Task to complete:
Among the records that follow, set down only the lines from the one containing "ATOM 16 N N" to the one containing "ATOM 20 O O", both included, exactly.

═══ Given data

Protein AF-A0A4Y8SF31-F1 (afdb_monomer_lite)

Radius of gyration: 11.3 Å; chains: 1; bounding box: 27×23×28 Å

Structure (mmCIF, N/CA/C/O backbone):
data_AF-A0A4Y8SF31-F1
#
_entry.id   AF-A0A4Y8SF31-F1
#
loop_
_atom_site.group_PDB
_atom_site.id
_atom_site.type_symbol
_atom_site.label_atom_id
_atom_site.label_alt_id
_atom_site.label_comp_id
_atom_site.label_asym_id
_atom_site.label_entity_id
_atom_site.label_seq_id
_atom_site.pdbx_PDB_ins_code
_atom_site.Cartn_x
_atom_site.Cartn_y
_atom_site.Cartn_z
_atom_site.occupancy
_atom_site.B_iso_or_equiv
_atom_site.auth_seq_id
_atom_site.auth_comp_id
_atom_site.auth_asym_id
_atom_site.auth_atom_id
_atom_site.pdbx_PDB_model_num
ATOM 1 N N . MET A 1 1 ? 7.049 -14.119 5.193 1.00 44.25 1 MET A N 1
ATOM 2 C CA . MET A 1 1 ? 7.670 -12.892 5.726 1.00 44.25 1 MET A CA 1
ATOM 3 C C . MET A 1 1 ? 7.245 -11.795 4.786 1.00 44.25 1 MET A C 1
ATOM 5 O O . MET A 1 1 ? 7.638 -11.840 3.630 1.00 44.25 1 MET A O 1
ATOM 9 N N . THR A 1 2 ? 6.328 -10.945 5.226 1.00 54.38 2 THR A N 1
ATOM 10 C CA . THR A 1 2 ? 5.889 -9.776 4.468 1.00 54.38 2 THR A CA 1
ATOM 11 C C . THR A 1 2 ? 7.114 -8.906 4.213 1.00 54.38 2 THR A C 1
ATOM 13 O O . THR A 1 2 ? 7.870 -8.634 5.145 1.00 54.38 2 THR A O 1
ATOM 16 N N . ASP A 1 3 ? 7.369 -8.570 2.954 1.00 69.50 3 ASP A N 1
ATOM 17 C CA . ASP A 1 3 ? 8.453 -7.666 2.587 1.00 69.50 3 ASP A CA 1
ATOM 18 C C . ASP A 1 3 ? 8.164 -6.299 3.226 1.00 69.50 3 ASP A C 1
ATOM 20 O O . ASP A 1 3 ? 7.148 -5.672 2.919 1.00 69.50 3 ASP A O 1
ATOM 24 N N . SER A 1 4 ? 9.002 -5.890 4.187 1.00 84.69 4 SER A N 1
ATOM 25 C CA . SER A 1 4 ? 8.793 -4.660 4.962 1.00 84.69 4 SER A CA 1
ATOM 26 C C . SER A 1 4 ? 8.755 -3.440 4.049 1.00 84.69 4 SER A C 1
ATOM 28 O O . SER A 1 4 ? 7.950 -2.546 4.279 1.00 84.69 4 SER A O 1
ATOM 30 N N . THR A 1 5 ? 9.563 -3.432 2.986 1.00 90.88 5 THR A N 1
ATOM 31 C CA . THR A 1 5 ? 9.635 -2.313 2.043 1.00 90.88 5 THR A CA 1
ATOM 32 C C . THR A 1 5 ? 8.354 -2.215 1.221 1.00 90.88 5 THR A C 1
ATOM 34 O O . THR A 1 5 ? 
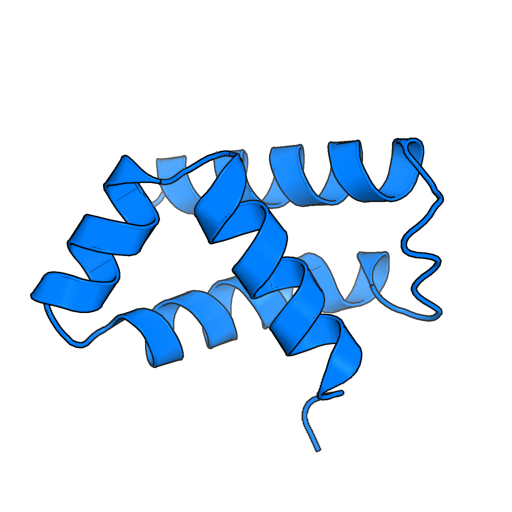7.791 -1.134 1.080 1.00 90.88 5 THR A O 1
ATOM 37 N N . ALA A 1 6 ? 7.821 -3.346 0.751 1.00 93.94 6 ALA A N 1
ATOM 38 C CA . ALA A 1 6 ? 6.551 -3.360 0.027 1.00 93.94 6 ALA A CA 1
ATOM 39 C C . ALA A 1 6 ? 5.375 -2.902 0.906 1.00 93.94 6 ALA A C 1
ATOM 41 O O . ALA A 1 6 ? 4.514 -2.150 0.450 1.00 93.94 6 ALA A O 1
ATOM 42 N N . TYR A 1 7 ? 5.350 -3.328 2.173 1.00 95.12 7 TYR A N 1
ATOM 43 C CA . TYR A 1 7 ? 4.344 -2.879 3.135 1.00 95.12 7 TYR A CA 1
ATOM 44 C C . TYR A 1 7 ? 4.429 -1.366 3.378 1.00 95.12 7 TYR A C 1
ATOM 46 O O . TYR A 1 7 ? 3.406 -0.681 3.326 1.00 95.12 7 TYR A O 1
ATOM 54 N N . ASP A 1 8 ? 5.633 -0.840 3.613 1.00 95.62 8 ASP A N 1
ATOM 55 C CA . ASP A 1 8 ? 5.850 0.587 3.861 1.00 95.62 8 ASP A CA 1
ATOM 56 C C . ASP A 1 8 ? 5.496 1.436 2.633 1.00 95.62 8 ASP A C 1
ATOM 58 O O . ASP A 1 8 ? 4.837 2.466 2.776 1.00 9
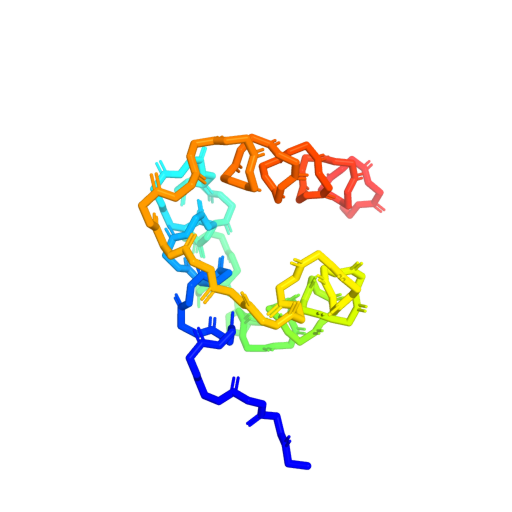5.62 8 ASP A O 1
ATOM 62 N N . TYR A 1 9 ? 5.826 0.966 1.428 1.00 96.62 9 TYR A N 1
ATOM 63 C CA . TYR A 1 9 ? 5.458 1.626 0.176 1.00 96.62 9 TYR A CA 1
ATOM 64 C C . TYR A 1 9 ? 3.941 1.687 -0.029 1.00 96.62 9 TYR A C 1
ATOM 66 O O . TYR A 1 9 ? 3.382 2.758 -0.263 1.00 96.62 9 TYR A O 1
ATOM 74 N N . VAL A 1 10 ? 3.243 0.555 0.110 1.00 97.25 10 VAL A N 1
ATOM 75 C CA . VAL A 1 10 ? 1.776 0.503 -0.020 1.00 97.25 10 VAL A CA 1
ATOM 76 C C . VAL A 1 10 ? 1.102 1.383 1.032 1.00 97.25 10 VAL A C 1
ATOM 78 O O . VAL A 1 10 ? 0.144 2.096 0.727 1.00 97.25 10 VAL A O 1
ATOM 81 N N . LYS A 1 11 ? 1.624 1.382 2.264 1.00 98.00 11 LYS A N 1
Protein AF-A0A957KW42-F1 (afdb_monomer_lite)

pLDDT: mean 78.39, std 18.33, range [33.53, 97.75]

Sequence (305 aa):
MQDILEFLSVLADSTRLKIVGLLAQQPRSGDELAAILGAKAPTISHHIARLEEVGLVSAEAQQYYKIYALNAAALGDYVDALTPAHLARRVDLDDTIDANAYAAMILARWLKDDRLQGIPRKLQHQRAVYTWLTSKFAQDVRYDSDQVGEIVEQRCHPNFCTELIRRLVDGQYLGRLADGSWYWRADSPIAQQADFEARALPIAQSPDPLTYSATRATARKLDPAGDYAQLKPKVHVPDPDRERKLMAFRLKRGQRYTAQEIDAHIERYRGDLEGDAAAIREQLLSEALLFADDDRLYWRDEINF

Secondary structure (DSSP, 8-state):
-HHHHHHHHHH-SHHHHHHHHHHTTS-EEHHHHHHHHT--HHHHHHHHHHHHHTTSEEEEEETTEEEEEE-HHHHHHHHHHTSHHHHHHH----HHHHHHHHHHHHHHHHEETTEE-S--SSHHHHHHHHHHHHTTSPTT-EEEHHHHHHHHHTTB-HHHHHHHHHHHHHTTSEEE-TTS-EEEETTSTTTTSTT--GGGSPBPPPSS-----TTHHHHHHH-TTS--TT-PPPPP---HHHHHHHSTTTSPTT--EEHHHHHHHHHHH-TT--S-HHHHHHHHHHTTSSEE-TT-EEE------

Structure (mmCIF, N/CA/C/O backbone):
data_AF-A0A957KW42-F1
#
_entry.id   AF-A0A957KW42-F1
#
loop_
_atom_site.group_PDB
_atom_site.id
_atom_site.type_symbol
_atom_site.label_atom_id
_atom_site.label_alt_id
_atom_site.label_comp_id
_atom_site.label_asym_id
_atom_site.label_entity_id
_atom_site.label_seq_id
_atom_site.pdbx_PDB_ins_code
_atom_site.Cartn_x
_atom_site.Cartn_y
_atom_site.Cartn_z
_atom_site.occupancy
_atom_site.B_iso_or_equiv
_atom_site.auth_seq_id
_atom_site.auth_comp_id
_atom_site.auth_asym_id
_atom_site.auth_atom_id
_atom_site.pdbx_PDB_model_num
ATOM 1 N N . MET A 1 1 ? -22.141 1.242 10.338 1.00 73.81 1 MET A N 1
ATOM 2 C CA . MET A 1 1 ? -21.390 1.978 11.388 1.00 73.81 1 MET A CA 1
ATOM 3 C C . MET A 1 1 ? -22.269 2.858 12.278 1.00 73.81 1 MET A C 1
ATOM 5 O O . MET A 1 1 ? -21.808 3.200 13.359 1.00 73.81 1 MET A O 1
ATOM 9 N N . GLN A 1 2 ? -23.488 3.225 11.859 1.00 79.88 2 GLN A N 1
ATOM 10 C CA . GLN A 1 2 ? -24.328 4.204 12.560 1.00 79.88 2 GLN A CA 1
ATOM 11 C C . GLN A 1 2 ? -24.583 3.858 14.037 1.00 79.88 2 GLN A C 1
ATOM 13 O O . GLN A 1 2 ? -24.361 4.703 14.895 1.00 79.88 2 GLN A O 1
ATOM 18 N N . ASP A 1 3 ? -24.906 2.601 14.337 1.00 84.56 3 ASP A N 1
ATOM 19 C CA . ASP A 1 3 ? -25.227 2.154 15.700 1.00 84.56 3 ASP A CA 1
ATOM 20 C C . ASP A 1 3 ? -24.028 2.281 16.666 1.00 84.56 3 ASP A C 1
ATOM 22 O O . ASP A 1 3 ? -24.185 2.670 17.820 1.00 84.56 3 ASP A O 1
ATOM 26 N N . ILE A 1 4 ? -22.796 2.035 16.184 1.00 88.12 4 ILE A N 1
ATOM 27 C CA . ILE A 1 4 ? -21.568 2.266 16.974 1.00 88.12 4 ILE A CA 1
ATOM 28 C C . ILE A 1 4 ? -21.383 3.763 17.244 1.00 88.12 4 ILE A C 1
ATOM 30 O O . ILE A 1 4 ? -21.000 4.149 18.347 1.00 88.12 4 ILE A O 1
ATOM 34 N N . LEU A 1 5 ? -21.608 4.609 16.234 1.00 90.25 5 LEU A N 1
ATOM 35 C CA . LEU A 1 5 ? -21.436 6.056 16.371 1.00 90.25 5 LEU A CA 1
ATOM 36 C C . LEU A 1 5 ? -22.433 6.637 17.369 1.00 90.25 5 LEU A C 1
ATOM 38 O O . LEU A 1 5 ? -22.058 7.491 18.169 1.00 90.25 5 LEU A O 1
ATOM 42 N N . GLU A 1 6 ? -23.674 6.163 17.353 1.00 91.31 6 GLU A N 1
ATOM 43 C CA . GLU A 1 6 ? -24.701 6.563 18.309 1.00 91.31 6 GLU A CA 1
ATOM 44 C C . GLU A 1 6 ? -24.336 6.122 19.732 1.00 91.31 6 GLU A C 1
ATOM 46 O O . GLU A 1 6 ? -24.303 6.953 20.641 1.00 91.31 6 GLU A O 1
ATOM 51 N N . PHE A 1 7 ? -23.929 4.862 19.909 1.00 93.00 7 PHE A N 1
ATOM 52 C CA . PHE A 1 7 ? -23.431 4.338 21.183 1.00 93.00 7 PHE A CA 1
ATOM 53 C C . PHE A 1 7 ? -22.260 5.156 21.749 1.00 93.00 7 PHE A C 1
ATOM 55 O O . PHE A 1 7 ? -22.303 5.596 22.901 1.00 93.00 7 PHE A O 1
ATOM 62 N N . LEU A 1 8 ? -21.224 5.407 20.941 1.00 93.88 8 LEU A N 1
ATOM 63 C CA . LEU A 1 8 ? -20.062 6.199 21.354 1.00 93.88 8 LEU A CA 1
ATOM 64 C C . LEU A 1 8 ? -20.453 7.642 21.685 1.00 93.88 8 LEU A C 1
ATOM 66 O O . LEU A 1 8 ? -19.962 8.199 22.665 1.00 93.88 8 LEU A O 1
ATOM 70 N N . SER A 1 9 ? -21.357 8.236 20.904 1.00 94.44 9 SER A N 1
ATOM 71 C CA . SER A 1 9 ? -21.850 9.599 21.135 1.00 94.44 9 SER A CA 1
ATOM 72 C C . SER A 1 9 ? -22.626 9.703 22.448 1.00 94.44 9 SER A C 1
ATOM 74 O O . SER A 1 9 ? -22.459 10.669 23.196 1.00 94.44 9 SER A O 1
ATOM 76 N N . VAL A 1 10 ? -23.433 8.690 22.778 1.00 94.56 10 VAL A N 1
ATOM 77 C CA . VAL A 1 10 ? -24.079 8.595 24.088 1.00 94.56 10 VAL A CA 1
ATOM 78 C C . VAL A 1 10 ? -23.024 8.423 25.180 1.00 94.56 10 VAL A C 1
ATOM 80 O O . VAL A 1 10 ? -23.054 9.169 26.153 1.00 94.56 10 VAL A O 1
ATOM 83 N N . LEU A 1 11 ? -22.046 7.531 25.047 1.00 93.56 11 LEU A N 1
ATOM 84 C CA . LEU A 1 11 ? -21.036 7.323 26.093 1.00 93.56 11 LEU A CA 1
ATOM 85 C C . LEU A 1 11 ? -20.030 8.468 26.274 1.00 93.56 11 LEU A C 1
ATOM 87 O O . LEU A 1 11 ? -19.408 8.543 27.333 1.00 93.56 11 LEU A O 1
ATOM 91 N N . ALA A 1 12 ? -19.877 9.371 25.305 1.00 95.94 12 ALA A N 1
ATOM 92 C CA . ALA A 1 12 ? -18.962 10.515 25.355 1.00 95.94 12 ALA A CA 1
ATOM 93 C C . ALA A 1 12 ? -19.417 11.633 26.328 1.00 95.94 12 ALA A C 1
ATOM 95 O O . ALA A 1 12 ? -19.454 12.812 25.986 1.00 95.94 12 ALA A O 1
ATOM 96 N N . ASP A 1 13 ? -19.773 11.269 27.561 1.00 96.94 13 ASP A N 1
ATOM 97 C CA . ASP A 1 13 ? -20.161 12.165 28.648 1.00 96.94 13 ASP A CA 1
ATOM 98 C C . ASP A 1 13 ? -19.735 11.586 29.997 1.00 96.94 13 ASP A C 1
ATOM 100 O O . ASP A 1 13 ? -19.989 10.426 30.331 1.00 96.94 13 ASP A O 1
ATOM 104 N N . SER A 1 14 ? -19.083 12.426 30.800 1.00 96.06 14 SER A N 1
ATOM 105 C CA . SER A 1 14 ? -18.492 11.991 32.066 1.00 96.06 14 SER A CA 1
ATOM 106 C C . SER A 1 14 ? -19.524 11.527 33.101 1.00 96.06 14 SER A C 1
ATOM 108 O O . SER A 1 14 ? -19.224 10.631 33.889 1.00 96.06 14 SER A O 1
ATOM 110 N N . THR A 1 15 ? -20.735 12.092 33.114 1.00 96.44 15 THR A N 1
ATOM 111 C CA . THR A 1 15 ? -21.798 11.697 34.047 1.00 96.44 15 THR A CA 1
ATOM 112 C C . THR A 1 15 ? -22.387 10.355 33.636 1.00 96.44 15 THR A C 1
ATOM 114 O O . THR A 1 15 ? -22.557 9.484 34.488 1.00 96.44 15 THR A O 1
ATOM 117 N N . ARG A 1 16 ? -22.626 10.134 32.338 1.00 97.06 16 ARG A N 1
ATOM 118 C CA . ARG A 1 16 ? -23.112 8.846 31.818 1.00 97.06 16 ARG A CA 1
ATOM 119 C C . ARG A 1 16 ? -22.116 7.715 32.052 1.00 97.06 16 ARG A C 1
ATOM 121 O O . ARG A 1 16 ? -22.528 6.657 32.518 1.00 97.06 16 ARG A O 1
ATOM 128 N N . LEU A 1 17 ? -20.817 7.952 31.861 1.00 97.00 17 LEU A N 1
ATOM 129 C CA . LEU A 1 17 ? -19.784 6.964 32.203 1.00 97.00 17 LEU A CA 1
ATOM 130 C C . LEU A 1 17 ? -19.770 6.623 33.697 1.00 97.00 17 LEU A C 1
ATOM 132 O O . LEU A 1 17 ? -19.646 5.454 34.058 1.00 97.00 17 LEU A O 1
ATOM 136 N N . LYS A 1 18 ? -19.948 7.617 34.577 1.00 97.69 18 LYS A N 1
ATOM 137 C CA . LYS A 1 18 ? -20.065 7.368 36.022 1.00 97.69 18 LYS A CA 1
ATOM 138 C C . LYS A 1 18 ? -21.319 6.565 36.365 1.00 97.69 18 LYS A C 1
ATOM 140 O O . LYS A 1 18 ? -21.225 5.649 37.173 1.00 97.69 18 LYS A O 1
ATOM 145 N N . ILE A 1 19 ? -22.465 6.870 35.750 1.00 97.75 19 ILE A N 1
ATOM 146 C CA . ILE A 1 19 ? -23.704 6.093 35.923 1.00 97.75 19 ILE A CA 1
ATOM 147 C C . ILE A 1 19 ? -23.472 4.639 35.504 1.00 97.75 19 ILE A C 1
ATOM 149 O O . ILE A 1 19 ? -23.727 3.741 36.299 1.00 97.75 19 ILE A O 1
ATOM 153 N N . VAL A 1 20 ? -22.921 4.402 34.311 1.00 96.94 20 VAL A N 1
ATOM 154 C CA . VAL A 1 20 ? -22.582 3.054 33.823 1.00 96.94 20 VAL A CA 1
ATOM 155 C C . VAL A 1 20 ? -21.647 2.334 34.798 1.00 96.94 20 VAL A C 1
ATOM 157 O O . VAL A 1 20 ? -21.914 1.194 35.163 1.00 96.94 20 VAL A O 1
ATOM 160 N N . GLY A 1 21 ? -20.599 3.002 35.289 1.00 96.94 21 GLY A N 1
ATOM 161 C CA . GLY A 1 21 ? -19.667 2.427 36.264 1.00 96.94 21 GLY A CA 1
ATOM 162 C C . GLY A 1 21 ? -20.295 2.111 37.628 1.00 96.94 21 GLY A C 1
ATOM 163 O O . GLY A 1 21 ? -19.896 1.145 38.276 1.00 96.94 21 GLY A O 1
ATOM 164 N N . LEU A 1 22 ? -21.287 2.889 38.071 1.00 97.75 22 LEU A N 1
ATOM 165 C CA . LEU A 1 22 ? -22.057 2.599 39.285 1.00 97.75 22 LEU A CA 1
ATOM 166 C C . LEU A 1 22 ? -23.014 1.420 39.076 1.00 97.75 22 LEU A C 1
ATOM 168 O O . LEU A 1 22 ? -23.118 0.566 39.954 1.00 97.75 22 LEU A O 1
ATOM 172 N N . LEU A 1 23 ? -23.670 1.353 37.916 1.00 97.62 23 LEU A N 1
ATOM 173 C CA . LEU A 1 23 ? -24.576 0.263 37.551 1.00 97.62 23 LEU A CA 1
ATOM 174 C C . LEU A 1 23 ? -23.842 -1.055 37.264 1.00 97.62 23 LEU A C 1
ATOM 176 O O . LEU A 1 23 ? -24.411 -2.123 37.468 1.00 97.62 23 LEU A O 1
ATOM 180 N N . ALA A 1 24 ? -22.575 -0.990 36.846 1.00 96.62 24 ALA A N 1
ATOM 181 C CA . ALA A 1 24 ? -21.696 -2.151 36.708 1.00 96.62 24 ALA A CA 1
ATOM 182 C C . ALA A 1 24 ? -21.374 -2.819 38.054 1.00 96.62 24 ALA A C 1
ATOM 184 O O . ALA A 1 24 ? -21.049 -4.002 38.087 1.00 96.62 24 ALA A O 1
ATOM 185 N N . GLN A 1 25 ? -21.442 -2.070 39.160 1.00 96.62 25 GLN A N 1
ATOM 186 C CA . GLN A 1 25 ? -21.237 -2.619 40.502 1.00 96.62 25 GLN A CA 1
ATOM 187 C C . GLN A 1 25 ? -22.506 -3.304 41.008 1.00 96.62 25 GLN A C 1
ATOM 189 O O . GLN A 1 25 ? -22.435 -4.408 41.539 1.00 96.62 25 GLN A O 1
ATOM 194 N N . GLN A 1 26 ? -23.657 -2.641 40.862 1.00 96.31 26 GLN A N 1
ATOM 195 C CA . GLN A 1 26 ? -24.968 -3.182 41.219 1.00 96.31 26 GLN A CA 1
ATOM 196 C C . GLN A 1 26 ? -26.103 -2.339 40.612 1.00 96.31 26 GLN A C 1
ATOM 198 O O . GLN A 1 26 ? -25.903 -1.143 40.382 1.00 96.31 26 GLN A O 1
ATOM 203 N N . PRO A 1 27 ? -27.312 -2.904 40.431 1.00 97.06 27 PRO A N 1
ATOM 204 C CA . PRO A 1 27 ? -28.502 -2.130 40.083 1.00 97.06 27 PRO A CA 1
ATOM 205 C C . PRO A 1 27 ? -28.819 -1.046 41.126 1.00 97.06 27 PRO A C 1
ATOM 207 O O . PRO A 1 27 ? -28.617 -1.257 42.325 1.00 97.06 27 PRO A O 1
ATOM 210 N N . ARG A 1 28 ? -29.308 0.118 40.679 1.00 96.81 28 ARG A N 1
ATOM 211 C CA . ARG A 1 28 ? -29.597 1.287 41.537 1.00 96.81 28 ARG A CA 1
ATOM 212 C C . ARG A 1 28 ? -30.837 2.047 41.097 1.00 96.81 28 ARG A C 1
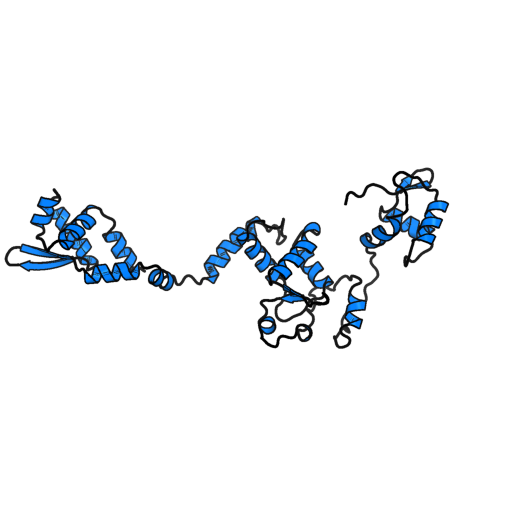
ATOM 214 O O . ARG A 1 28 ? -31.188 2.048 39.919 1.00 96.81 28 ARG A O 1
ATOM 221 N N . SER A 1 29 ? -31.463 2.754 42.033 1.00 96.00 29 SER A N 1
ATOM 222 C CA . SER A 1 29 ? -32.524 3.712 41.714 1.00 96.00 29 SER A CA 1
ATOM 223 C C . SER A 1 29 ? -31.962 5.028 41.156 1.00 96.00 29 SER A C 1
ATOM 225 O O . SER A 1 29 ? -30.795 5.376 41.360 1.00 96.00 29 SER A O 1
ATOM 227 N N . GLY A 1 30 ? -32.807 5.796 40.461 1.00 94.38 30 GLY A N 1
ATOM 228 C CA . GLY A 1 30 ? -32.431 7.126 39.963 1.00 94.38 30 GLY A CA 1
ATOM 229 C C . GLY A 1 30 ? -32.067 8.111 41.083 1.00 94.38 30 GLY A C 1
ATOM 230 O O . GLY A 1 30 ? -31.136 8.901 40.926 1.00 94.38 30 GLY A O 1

══════

Answer to the problem:
ATOM 16 N N . ASP A 1 3 ? 7.369 -8.570 2.954 1.00 69.50 3 ASP A N 1
ATOM 17 C CA . ASP A 1 3 ? 8.453 -7.666 2.587 1.00 69.50 3 ASP A CA 1
ATOM 18 C C . ASP A 1 3 ? 8.164 -6.299 3.226 1.00 69.50 3 ASP A C 1
ATOM 20 O O . ASP A 1 3 ? 7.148 -5.672 2.919 1.00 69.50 3 ASP A O 1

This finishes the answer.